「MOVIN’ OUT」
28日 「MOVIN’ OUT」新宿厚生年金会館
開演30分前に思いがけないタナボタチケが降ってきました。職場が近いからこそ引き寄せた運(笑) 面白かった(^^)
気にはなってたものの積極的に観に行こうという気持ちが湧かなかったためタイトル斜めに読んだだけ、予備知識は全編ビリー・ジョエルの曲のミュージカルってこと。”We will Rock You”みたいな感じなんだろうと勝手に想像してたんですが...ミュージカルっつ~よりは音楽に合わせたダンス公演だったのね。役者さん歌わないし殆ど喋らないし。いわば”Car Man”みたいなマシュー・ボーン作品の系列。でパンフをみたら原案・振付・演出がトワイラ・サープじゃないですか。しかもキャストにラスタ・トーマスがいるじゃない!あまりにも判ってなさ過ぎ>ぢぶん(^^;
メインキャストはWでワタシが観た回はたぶん
エディ:ブレンダン・キング、ブレンダ:ローリー・カンヨク、トニー:キース・ロバーツ、ピアノ マン:マシュー・フリードマン
ラスタを観られなかったのは残念だけど、メインはブレンダンなのでそれはそれでOK。
ステージにはセットがなく時折現れる大道具のほかは丸ごとダンスフロア。イントレで組んだプロセニアムにバンド全員、しかも中央にはセミコンだけどグランドピアノってすごい重量。ビリー・ジョエルの象徴とも言うべきピアノだからおろそかにはできないもんね。
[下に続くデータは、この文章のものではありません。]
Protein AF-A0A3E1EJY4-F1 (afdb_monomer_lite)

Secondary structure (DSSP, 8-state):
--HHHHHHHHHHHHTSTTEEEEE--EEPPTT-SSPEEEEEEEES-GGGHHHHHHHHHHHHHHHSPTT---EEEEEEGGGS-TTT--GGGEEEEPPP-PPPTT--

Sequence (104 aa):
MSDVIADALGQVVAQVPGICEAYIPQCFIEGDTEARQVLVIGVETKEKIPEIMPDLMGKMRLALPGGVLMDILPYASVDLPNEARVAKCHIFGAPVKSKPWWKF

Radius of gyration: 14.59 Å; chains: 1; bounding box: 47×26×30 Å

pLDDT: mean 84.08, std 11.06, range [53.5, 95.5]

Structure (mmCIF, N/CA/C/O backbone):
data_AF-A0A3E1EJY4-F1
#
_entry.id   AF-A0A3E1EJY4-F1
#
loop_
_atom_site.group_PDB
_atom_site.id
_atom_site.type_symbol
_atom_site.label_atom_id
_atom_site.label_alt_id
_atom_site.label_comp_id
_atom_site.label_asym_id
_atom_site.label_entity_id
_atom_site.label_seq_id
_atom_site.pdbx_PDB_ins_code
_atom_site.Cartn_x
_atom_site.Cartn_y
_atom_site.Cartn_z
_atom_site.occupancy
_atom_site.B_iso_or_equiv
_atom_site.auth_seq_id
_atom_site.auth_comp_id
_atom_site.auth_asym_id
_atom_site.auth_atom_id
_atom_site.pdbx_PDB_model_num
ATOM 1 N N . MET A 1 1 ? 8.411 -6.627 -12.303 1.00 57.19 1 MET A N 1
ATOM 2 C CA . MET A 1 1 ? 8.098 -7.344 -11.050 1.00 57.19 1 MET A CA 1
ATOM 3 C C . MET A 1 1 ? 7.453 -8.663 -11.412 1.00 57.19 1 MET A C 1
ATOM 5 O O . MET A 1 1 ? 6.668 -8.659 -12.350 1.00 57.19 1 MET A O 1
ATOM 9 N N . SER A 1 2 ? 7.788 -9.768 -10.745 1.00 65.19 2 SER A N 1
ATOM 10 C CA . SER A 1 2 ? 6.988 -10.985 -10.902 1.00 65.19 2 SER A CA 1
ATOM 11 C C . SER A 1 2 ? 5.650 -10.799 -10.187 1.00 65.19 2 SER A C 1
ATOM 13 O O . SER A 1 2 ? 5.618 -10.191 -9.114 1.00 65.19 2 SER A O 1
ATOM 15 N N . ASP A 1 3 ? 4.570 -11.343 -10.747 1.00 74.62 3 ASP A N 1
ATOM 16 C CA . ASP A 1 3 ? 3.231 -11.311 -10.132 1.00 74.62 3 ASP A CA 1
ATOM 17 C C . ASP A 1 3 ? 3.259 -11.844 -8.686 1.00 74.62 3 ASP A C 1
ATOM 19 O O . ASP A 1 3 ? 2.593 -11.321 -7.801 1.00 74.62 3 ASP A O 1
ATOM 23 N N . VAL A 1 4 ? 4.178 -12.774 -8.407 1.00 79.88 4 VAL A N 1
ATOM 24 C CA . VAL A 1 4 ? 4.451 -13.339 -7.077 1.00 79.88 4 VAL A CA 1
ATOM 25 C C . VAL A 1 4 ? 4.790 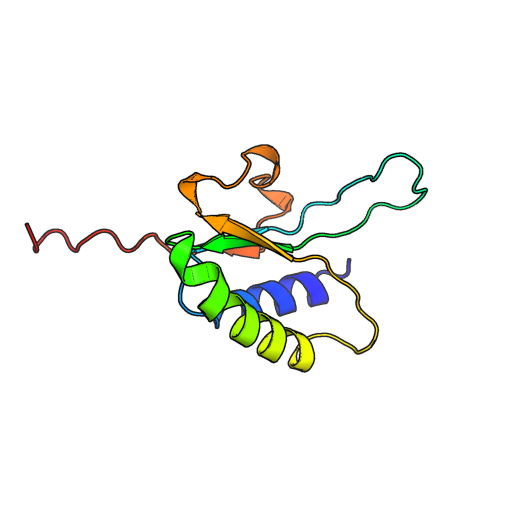-12.278 -6.019 1.00 79.88 4 VAL A C 1
ATOM 27 O O . VAL A 1 4 ? 4.343 -12.390 -4.881 1.00 79.88 4 VAL A O 1
ATOM 30 N N . ILE A 1 5 ? 5.583 -11.252 -6.355 1.00 82.06 5 ILE A N 1
ATOM 31 C CA . ILE A 1 5 ? 5.947 -10.202 -5.387 1.00 82.06 5 ILE A CA 1
ATOM 32 C C . ILE A 1 5 ? 4.757 -9.270 -5.141 1.00 82.06 5 ILE A C 1
ATOM 34 O O . ILE A 1 5 ? 4.526 -8.877 -3.999 1.00 82.06 5 ILE A O 1
ATOM 38 N N . ALA A 1 6 ? 3.990 -8.937 -6.182 1.00 83.88 6 ALA A N 1
ATOM 39 C CA . ALA A 1 6 ? 2.795 -8.108 -6.043 1.00 83.88 6 ALA A CA 1
ATOM 40 C C . ALA A 1 6 ? 1.729 -8.804 -5.179 1.00 83.88 6 ALA A C 1
ATOM 42 O O . ALA A 1 6 ? 1.174 -8.176 -4.278 1.00 83.88 6 ALA A O 1
ATOM 43 N N . ASP A 1 7 ? 1.522 -10.107 -5.377 1.00 86.50 7 ASP A N 1
ATOM 44 C CA . ASP A 1 7 ? 0.605 -10.918 -4.572 1.00 86.50 7 ASP A CA 1
ATOM 45 C C . ASP A 1 7 ? 1.061 -11.018 -3.112 1.00 86.50 7 ASP A C 1
ATOM 47 O O . ASP A 1 7 ? 0.259 -10.833 -2.193 1.00 86.50 7 ASP A O 1
ATOM 51 N N . ALA A 1 8 ? 2.357 -11.254 -2.875 1.00 88.81 8 ALA A N 1
ATOM 52 C CA . ALA A 1 8 ? 2.918 -11.291 -1.526 1.00 88.81 8 ALA A CA 1
ATOM 53 C C . ALA A 1 8 ? 2.733 -9.947 -0.803 1.00 88.81 8 ALA A C 1
ATOM 55 O O . ALA A 1 8 ? 2.331 -9.913 0.361 1.00 88.81 8 ALA A O 1
ATOM 56 N N . LEU A 1 9 ? 2.967 -8.832 -1.500 1.00 90.62 9 LEU A N 1
ATOM 57 C CA . LEU A 1 9 ? 2.724 -7.493 -0.968 1.00 90.62 9 LEU A CA 1
ATOM 58 C C . LEU A 1 9 ? 1.244 -7.272 -0.665 1.00 90.62 9 LEU A C 1
ATOM 60 O O . LEU A 1 9 ? 0.931 -6.813 0.431 1.00 90.62 9 LEU A O 1
ATOM 64 N N . GLY A 1 10 ? 0.349 -7.658 -1.578 1.00 90.88 10 GLY A N 1
ATOM 65 C CA . GLY A 1 10 ? -1.102 -7.610 -1.388 1.00 90.88 10 GLY A CA 1
ATOM 66 C C . GLY A 1 10 ? -1.551 -8.363 -0.132 1.00 90.88 10 GLY A C 1
ATOM 67 O O . GLY A 1 10 ? -2.323 -7.843 0.675 1.00 90.88 10 GLY A O 1
ATOM 68 N N . GLN A 1 11 ? -1.006 -9.559 0.097 1.00 91.62 11 GLN A N 1
ATOM 69 C CA . GLN A 1 11 ? -1.286 -10.344 1.301 1.00 91.62 11 GLN A CA 1
ATOM 70 C C . GLN A 1 11 ? -0.744 -9.697 2.576 1.00 91.62 11 GLN A C 1
ATOM 72 O O . GLN A 1 11 ? -1.412 -9.745 3.609 1.00 91.62 11 GLN A O 1
ATOM 77 N N . VAL A 1 12 ? 0.448 -9.101 2.525 1.00 93.38 12 VAL A N 1
ATOM 78 C CA . VAL A 1 12 ? 1.040 -8.410 3.675 1.00 93.38 12 VAL A CA 1
ATOM 79 C C . VAL A 1 12 ? 0.206 -7.195 4.059 1.00 93.38 12 VAL A C 1
ATOM 81 O O . VAL A 1 12 ? -0.175 -7.076 5.223 1.00 93.38 12 VAL A O 1
ATOM 84 N N . VAL A 1 13 ? -0.119 -6.319 3.103 1.00 94.38 13 VAL A N 1
ATOM 85 C CA . VAL A 1 13 ? -0.891 -5.100 3.393 1.00 94.38 13 VAL A CA 1
ATOM 86 C C . VAL A 1 13 ? -2.300 -5.429 3.889 1.00 94.38 13 VAL A C 1
ATOM 88 O O . VAL A 1 13 ? -2.791 -4.763 4.795 1.00 94.38 13 VAL A O 1
ATOM 91 N N . ALA A 1 14 ? -2.914 -6.511 3.394 1.00 92.25 14 ALA A N 1
ATOM 92 C CA . ALA A 1 14 ? -4.221 -6.977 3.860 1.00 92.25 14 ALA A CA 1
ATOM 93 C C . ALA A 1 14 ? -4.232 -7.420 5.334 1.00 92.25 14 ALA A C 1
ATOM 95 O O . ALA A 1 14 ? -5.283 -7.417 5.976 1.00 92.25 14 ALA A O 1
ATOM 96 N N . GLN A 1 15 ? -3.076 -7.806 5.880 1.00 92.50 15 GLN A N 1
ATOM 97 C CA . GLN A 1 15 ? -2.925 -8.250 7.268 1.00 92.50 15 GLN A CA 1
ATOM 98 C C . GLN A 1 15 ? -2.568 -7.117 8.236 1.00 92.50 15 GLN A C 1
ATOM 100 O O . GLN A 1 15 ? -2.405 -7.378 9.429 1.00 92.50 15 GLN A O 1
ATOM 105 N N . VAL A 1 16 ? -2.412 -5.883 7.750 1.00 93.00 16 VAL A N 1
ATOM 106 C CA . VAL A 1 16 ? -2.091 -4.717 8.578 1.00 93.00 16 VAL A CA 1
ATOM 107 C C . VAL A 1 16 ? -3.365 -3.895 8.794 1.00 93.00 16 VAL A C 1
ATOM 109 O O . VAL A 1 16 ? -3.843 -3.232 7.868 1.00 93.00 16 VAL A O 1
ATOM 112 N N . PRO A 1 17 ? -3.957 -3.922 10.004 1.00 91.25 17 PRO A N 1
ATOM 113 C CA . PRO A 1 17 ? -5.157 -3.151 10.293 1.00 91.25 17 PRO A CA 1
ATOM 114 C C . PRO A 1 17 ? -4.937 -1.652 10.072 1.00 91.25 17 PRO A C 1
ATOM 116 O O . PRO A 1 17 ? -3.943 -1.085 10.511 1.00 91.25 17 PRO A O 1
ATOM 119 N N . GLY A 1 18 ? -5.903 -0.995 9.428 1.00 90.31 18 GLY A N 1
ATOM 120 C CA . GLY A 1 18 ? -5.870 0.450 9.186 1.00 90.31 18 GLY A CA 1
ATOM 121 C C . GLY A 1 18 ? -5.371 0.858 7.799 1.00 90.31 18 GLY A C 1
ATOM 122 O O . GLY A 1 18 ? -5.567 2.016 7.433 1.00 90.31 18 GLY A O 1
ATOM 123 N N . ILE A 1 19 ? -4.820 -0.073 7.009 1.00 94.19 19 ILE A N 1
ATOM 124 C CA . ILE A 1 19 ? -4.646 0.112 5.563 1.00 94.19 19 ILE A CA 1
ATOM 125 C C . ILE A 1 19 ? -6.002 -0.104 4.880 1.00 94.19 19 ILE A C 1
ATOM 127 O O . ILE A 1 19 ? -6.691 -1.095 5.125 1.00 94.19 19 ILE A O 1
ATOM 131 N N . CYS A 1 20 ? -6.399 0.844 4.039 1.00 93.44 20 CYS A N 1
ATOM 132 C CA . CYS A 1 20 ? -7.659 0.836 3.299 1.00 93.44 20 CYS A CA 1
ATOM 133 C C . CYS A 1 20 ? -7.454 0.513 1.821 1.00 93.44 20 CYS A C 1
ATOM 135 O O . CYS A 1 20 ? -8.294 -0.144 1.219 1.00 93.44 20 CYS A O 1
ATOM 137 N N . GLU A 1 21 ? -6.351 0.962 1.236 1.00 93.56 21 GLU A N 1
ATOM 138 C CA . GLU A 1 21 ? -6.013 0.725 -0.166 1.00 93.56 21 GLU A CA 1
ATOM 139 C C . GLU A 1 21 ? -4.491 0.686 -0.334 1.00 93.56 21 GLU A C 1
ATOM 141 O O . GLU A 1 21 ? -3.766 1.297 0.453 1.00 93.56 21 GLU A O 1
ATOM 146 N N . ALA A 1 22 ? -3.989 -0.038 -1.332 1.00 94.12 22 ALA A N 1
ATOM 147 C CA . ALA A 1 22 ? -2.570 -0.058 -1.664 1.00 94.12 22 ALA A CA 1
ATOM 148 C C . ALA A 1 22 ? -2.318 -0.276 -3.161 1.00 94.12 22 ALA A C 1
ATOM 150 O O . ALA A 1 22 ? -3.043 -1.013 -3.842 1.00 94.12 22 ALA A O 1
ATOM 151 N N . TYR A 1 23 ? -1.245 0.349 -3.646 1.00 93.19 23 TYR A N 1
ATOM 152 C CA . TYR A 1 23 ? -0.858 0.379 -5.052 1.00 93.19 23 TYR A CA 1
ATOM 153 C C . TYR A 1 23 ? 0.661 0.257 -5.219 1.00 93.19 23 TYR A C 1
ATOM 155 O O . TYR A 1 23 ? 1.417 0.713 -4.362 1.00 93.19 23 TYR A O 1
ATOM 163 N N . ILE A 1 24 ? 1.111 -0.301 -6.346 1.00 90.50 24 ILE A N 1
ATOM 164 C CA . ILE A 1 24 ? 2.532 -0.375 -6.726 1.00 90.50 24 ILE A CA 1
ATOM 165 C C . ILE A 1 24 ? 2.762 0.296 -8.092 1.00 90.50 24 ILE A C 1
ATOM 167 O O . ILE A 1 24 ? 2.921 -0.396 -9.104 1.00 90.50 24 ILE A O 1
ATOM 171 N N . PRO A 1 25 ? 2.747 1.637 -8.174 1.00 87.06 25 PRO A N 1
ATOM 172 C CA . PRO A 1 25 ? 3.131 2.332 -9.395 1.00 87.06 25 PRO A CA 1
ATOM 173 C C . PRO A 1 25 ? 4.621 2.143 -9.727 1.00 87.06 25 PRO A C 1
ATOM 175 O O . PRO A 1 25 ? 5.466 1.908 -8.857 1.00 87.06 25 PRO A O 1
ATOM 178 N N . GLN A 1 26 ? 4.941 2.279 -11.015 1.00 82.00 26 GLN A N 1
ATOM 179 C CA . GLN A 1 26 ? 6.313 2.467 -11.485 1.00 82.00 26 GLN A CA 1
ATOM 180 C C . GLN A 1 26 ? 6.602 3.963 -11.568 1.00 82.00 26 GLN A C 1
ATOM 182 O O . GLN A 1 26 ? 5.889 4.699 -12.249 1.00 82.00 26 GLN A O 1
ATOM 187 N N . CYS A 1 27 ? 7.649 4.403 -10.882 1.00 75.31 27 CYS A N 1
ATOM 188 C CA . CYS A 1 27 ? 8.076 5.791 -10.847 1.00 75.31 27 CYS A CA 1
ATOM 189 C C . CYS A 1 27 ? 9.421 5.928 -11.563 1.00 75.31 27 CYS A C 1
ATOM 191 O O . CYS A 1 27 ? 10.360 5.179 -11.292 1.00 75.31 27 CYS A O 1
ATOM 193 N N . PHE A 1 28 ? 9.519 6.904 -12.461 1.00 74.94 28 PHE A N 1
ATOM 194 C CA . PHE A 1 28 ? 10.785 7.314 -13.059 1.00 74.94 28 PHE A CA 1
ATOM 195 C C . PHE A 1 28 ? 11.310 8.511 -12.276 1.00 74.94 28 PHE A C 1
ATOM 197 O O . PHE A 1 28 ? 10.616 9.520 -12.150 1.00 74.94 28 PHE A O 1
ATOM 204 N N . ILE A 1 29 ? 12.511 8.383 -11.722 1.00 70.56 29 ILE A N 1
ATOM 205 C CA . ILE A 1 29 ? 13.200 9.489 -11.062 1.00 70.56 29 ILE A CA 1
ATOM 206 C C . ILE A 1 29 ? 14.057 10.175 -12.123 1.00 70.56 29 ILE A C 1
ATOM 208 O O . ILE A 1 29 ? 14.763 9.507 -12.877 1.00 70.56 29 ILE A O 1
ATOM 212 N N . GLU A 1 30 ? 13.975 11.502 -12.212 1.00 73.31 30 GLU A N 1
ATOM 213 C CA . GLU A 1 30 ? 14.781 12.269 -13.161 1.00 73.31 30 GLU A CA 1
ATOM 214 C C . GLU A 1 30 ? 16.276 11.997 -12.925 1.00 73.31 30 GLU A C 1
ATOM 216 O O . GLU A 1 30 ? 16.784 12.158 -11.816 1.00 73.31 30 GLU A O 1
ATOM 221 N N . GLY A 1 31 ? 16.966 11.542 -13.974 1.00 75.31 31 GLY A N 1
ATOM 222 C CA . GLY A 1 31 ? 18.375 11.147 -13.915 1.00 75.31 31 GLY A CA 1
ATOM 223 C C . GLY A 1 31 ? 18.632 9.665 -13.618 1.00 75.31 31 GLY A C 1
ATOM 224 O O . GLY A 1 31 ? 19.780 9.241 -13.723 1.00 75.31 31 GLY A O 1
ATOM 225 N N . ASP A 1 32 ? 17.605 8.870 -13.306 1.00 74.62 32 ASP A N 1
ATOM 226 C CA . ASP A 1 32 ? 17.725 7.419 -13.131 1.00 74.62 32 ASP A CA 1
ATOM 227 C C . ASP A 1 32 ? 17.388 6.696 -14.447 1.00 74.62 32 ASP A C 1
ATOM 229 O O . ASP A 1 32 ? 16.444 7.059 -15.153 1.00 74.62 32 ASP A O 1
ATOM 233 N N . THR A 1 33 ? 18.163 5.672 -14.811 1.00 74.81 33 THR A N 1
ATOM 234 C CA . THR A 1 33 ? 17.944 4.921 -16.064 1.00 74.81 33 THR A CA 1
ATOM 235 C C . THR A 1 33 ? 16.875 3.839 -15.934 1.00 74.81 33 THR A C 1
ATOM 237 O O . THR A 1 33 ? 16.396 3.328 -16.946 1.00 74.81 33 THR A O 1
ATOM 240 N N . GLU A 1 34 ? 16.498 3.485 -14.704 1.00 76.25 34 GLU A N 1
ATOM 241 C CA . GLU A 1 34 ? 15.541 2.420 -14.408 1.00 76.25 34 GLU A CA 1
ATOM 242 C C . GLU A 1 34 ? 14.339 2.945 -13.615 1.00 76.25 34 GLU A C 1
ATOM 244 O O . GLU A 1 34 ? 14.464 3.793 -12.730 1.00 76.25 34 GLU A O 1
ATOM 249 N N . ALA A 1 35 ? 13.152 2.419 -13.927 1.00 74.06 35 ALA A N 1
ATOM 250 C CA . ALA A 1 35 ? 11.949 2.700 -13.157 1.00 74.06 35 ALA A CA 1
ATOM 251 C C . ALA A 1 35 ? 12.036 2.024 -11.786 1.00 74.06 35 ALA A C 1
ATOM 253 O O . ALA A 1 35 ? 12.266 0.815 -11.691 1.00 74.06 35 ALA A O 1
ATOM 254 N N . ARG A 1 36 ? 11.773 2.782 -10.722 1.00 79.50 36 ARG A N 1
ATOM 255 C CA . ARG A 1 36 ? 11.668 2.245 -9.364 1.00 79.50 36 ARG A CA 1
ATOM 256 C C . ARG A 1 36 ? 10.229 1.903 -9.035 1.00 79.50 36 ARG A C 1
ATOM 258 O O . ARG A 1 36 ? 9.291 2.538 -9.513 1.00 79.50 36 ARG A O 1
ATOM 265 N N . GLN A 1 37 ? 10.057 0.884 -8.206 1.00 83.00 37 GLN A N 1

生バンドでピアノ・マンが20数曲を歌いまくり、ダンサーが物語を紡いでいく。ストーリーは60年代の若者達が恋をして、戦争で引き裂かれて、無気力になって、生きる希望を取り戻す、という類型的なハッピーエンドと言ってしまっては身も蓋もないか(^^;
ま、ストーリーはおいといても、ダンサーの迫力ある動きを観るのがメインになるので問題ないかと。
トワイラの振付はバレエが基本。それにポップスに合わせた動きを取り入れてるので思いもかけないとこで緩急が付いてて難しそう。更にとてもアクロバティックかつ回る回る。ペアダンスなんてバレエというよりフィギアスケート、しかもダンスじゃなくてペア競技のほうに近い感じ。シングルハンドでリフトアップされてる女性が190度開脚してたりね。リフトのバリエーションなんて雑技団並みのスリリングなものがいとも無造作に行われてて、こっちがドキっとしちゃう。
そして男性も女性もすんごく高く跳ぶ。全身が筋肉とバネなのか?シルク・ド・ソレイユに入れる人達ばかりかも。ある意味筋肉ミュージカル(笑)
16人が早替えで入れ替わり立ち代り様々な役を踊り分けるハードな舞台。ピアノマンも含め1ステージやったらさぞかし消耗することでしょう。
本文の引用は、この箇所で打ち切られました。